→ **YOUR OBJECTIVE**
The line with "ATOM 50 C C" marks where to begin; print it and all lines after it in the material below exactly, skipping pictures.

→ **INPUT DATA**
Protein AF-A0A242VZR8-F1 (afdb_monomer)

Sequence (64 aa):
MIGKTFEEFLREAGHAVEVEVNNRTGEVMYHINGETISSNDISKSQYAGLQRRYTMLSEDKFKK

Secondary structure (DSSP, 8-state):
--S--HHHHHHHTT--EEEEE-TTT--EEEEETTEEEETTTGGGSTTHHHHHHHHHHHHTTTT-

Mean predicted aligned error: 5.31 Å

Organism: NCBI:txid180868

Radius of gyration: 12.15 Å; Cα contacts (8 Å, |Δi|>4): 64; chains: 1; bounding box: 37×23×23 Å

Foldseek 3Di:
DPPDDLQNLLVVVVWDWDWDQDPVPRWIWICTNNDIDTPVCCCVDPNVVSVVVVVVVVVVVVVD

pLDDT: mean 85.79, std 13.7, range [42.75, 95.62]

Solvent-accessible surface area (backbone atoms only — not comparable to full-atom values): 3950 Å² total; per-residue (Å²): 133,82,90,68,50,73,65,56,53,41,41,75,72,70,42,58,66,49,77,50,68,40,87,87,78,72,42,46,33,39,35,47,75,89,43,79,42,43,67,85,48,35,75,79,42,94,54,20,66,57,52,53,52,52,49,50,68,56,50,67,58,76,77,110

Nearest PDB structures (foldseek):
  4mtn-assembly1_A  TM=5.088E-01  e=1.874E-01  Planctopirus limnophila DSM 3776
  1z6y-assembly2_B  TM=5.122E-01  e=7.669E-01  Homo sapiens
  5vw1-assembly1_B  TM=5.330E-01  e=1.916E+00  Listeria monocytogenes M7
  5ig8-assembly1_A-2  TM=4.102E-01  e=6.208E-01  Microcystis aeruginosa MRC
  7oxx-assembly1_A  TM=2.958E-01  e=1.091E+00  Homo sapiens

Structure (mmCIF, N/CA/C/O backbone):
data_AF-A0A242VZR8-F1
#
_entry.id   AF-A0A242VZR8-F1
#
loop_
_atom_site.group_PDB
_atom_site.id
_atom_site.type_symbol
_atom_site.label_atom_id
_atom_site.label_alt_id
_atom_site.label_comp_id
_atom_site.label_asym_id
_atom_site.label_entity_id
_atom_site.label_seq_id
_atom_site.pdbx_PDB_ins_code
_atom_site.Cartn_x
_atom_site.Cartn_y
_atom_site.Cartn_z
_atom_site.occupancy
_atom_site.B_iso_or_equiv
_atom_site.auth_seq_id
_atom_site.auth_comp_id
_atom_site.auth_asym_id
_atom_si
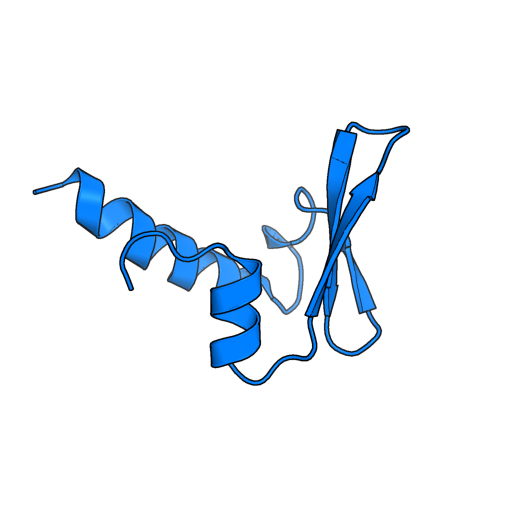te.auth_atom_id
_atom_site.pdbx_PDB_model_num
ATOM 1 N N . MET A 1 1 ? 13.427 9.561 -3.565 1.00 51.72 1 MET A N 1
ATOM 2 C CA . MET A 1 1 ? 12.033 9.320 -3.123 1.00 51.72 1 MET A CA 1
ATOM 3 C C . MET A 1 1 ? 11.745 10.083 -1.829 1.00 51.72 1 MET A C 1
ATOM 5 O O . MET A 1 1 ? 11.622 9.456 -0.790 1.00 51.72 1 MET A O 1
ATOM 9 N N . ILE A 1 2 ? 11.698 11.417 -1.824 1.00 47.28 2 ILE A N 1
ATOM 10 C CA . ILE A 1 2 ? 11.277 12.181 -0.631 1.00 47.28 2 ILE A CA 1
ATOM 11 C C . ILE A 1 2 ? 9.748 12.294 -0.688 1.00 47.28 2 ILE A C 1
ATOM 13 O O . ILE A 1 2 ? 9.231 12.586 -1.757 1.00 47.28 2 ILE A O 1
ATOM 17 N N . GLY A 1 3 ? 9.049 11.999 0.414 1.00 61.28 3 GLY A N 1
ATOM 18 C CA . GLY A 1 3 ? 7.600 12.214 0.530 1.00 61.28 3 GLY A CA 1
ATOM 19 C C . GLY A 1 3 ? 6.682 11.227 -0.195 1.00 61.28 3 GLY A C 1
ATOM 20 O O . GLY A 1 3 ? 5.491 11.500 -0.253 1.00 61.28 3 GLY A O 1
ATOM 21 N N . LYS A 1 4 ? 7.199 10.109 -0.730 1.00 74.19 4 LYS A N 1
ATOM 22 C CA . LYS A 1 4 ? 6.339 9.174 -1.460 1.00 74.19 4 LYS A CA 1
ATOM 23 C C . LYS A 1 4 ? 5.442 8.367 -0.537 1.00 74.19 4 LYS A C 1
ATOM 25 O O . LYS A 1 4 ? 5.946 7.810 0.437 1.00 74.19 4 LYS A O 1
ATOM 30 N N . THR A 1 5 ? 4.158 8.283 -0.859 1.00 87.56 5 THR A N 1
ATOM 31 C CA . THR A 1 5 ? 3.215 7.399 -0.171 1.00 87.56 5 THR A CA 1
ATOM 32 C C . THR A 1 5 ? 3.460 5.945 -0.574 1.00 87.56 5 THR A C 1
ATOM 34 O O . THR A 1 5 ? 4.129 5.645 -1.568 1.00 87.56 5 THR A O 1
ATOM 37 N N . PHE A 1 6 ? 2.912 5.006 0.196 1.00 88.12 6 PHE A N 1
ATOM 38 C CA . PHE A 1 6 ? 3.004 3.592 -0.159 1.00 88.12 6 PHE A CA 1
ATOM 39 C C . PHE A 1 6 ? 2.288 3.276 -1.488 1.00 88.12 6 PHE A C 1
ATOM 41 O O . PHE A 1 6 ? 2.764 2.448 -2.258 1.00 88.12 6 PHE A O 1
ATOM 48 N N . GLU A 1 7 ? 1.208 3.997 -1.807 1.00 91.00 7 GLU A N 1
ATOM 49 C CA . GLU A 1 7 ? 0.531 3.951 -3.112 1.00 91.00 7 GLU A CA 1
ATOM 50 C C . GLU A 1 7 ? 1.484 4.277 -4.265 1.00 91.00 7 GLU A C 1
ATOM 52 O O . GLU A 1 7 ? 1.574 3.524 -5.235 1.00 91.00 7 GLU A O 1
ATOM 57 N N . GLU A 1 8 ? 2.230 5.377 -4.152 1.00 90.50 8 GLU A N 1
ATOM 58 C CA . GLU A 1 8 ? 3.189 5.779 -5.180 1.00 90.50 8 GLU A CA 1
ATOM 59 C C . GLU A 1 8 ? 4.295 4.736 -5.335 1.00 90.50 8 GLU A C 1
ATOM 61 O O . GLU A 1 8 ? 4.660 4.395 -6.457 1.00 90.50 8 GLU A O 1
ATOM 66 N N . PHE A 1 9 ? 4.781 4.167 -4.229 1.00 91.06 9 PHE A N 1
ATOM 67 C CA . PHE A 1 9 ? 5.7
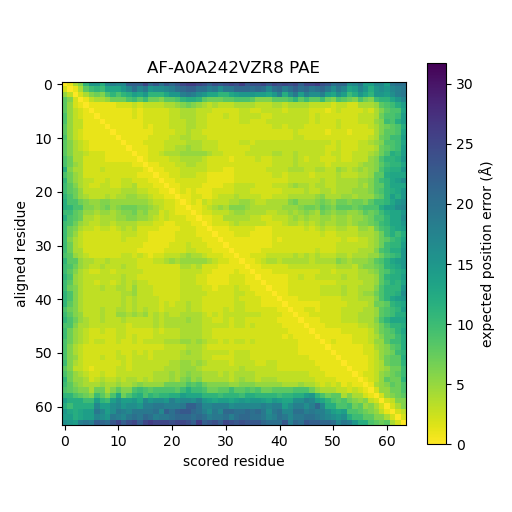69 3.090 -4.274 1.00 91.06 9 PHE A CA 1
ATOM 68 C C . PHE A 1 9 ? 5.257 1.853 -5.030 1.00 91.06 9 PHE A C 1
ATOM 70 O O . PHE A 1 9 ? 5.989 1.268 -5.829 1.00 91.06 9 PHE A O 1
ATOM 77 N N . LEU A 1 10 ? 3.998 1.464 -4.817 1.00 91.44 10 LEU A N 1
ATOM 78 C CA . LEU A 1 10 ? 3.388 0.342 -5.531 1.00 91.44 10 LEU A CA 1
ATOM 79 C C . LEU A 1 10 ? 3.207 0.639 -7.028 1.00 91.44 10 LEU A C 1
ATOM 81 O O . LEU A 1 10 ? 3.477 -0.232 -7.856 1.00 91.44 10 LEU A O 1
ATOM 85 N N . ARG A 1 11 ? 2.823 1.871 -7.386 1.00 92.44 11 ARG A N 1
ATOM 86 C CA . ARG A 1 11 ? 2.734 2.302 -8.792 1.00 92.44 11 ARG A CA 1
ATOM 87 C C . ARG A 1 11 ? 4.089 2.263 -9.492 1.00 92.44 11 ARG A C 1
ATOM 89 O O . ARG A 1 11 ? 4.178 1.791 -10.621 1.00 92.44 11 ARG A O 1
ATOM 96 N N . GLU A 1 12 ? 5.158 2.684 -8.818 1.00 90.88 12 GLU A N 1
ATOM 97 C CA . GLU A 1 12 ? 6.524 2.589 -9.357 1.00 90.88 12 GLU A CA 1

→ **ANSWER AREA**
ATOM 50 C C . GLU A 1 7 ? 1.484 4.277 -4.265 1.00 91.00 7 GLU A C 1
ATOM 52 O O . GLU A 1 7 ? 1.574 3.524 -5.235 1.00 91.00 7 GLU A O 1
ATOM 57 N N . GLU A 1 8 ? 2.230 5.377 -4.152 1.00 90.50 8 GLU A N 1
ATOM 58 C CA . GLU A 1 8 ? 3.189 5.779 -5.180 1.00 90.50 8 GLU A CA 1
ATOM 59 C C . GLU A 1 8 ? 4.295 4.736 -5.335 1.00 90.50 8 GLU A C 1
ATOM 61 O O . GLU A 1 8 ? 4.660 4.395 -6.457 1.00 90.50 8 GLU A O 1
ATOM 66 N N . PHE A 1 9 ? 4.781 4.167 -4.229 1.00 91.06 9 PHE A N 1
ATOM 67 C CA . PHE A 1 9 ? 5.7
69 3.090 -4.274 1.00 91.06 9 PHE A CA 1
ATOM 68 C C . PHE A 1 9 ? 5.257 1.853 -5.030 1.00 91.06 9 PHE A C 1
ATOM 70 O O . PHE A 1 9 ? 5.989 1.268 -5.829 1.00 91.06 9 PHE A O 1
ATOM 77 N N . LEU A 1 10 ? 3.998 1.464 -4.817 1.00 91.44 10 LEU A N 1
ATOM 78 C CA . LEU A 1 10 ? 3.388 0.342 -5.531 1.00 91.44 10 LEU A CA 1
ATOM 79 C C . LEU A 1 10 ? 3.207 0.639 -7.028 1.00 91.44 10 LEU A C 1
ATOM 81 O O . LEU A 1 10 ? 3.477 -0.232 -7.856 1.00 91.44 10 LEU A O 1
ATOM 85 N N . ARG A 1 11 ? 2.823 1.871 -7.386 1.00 92.44 11 ARG A N 1
ATOM 86 C CA . ARG A 1 11 ? 2.734 2.302 -8.792 1.00 92.44 11 ARG A CA 1
ATOM 87 C C . ARG A 1 11 ? 4.089 2.263 -9.492 1.00 92.44 11 ARG A C 1
ATOM 89 O O . ARG A 1 11 ? 4.178 1.791 -10.621 1.00 92.44 11 ARG A O 1
ATOM 96 N N . GLU A 1 12 ? 5.158 2.684 -8.818 1.00 90.88 12 GLU A N 1
ATOM 97 C CA . GLU A 1 12 ? 6.524 2.589 -9.357 1.00 90.88 12 GLU A CA 1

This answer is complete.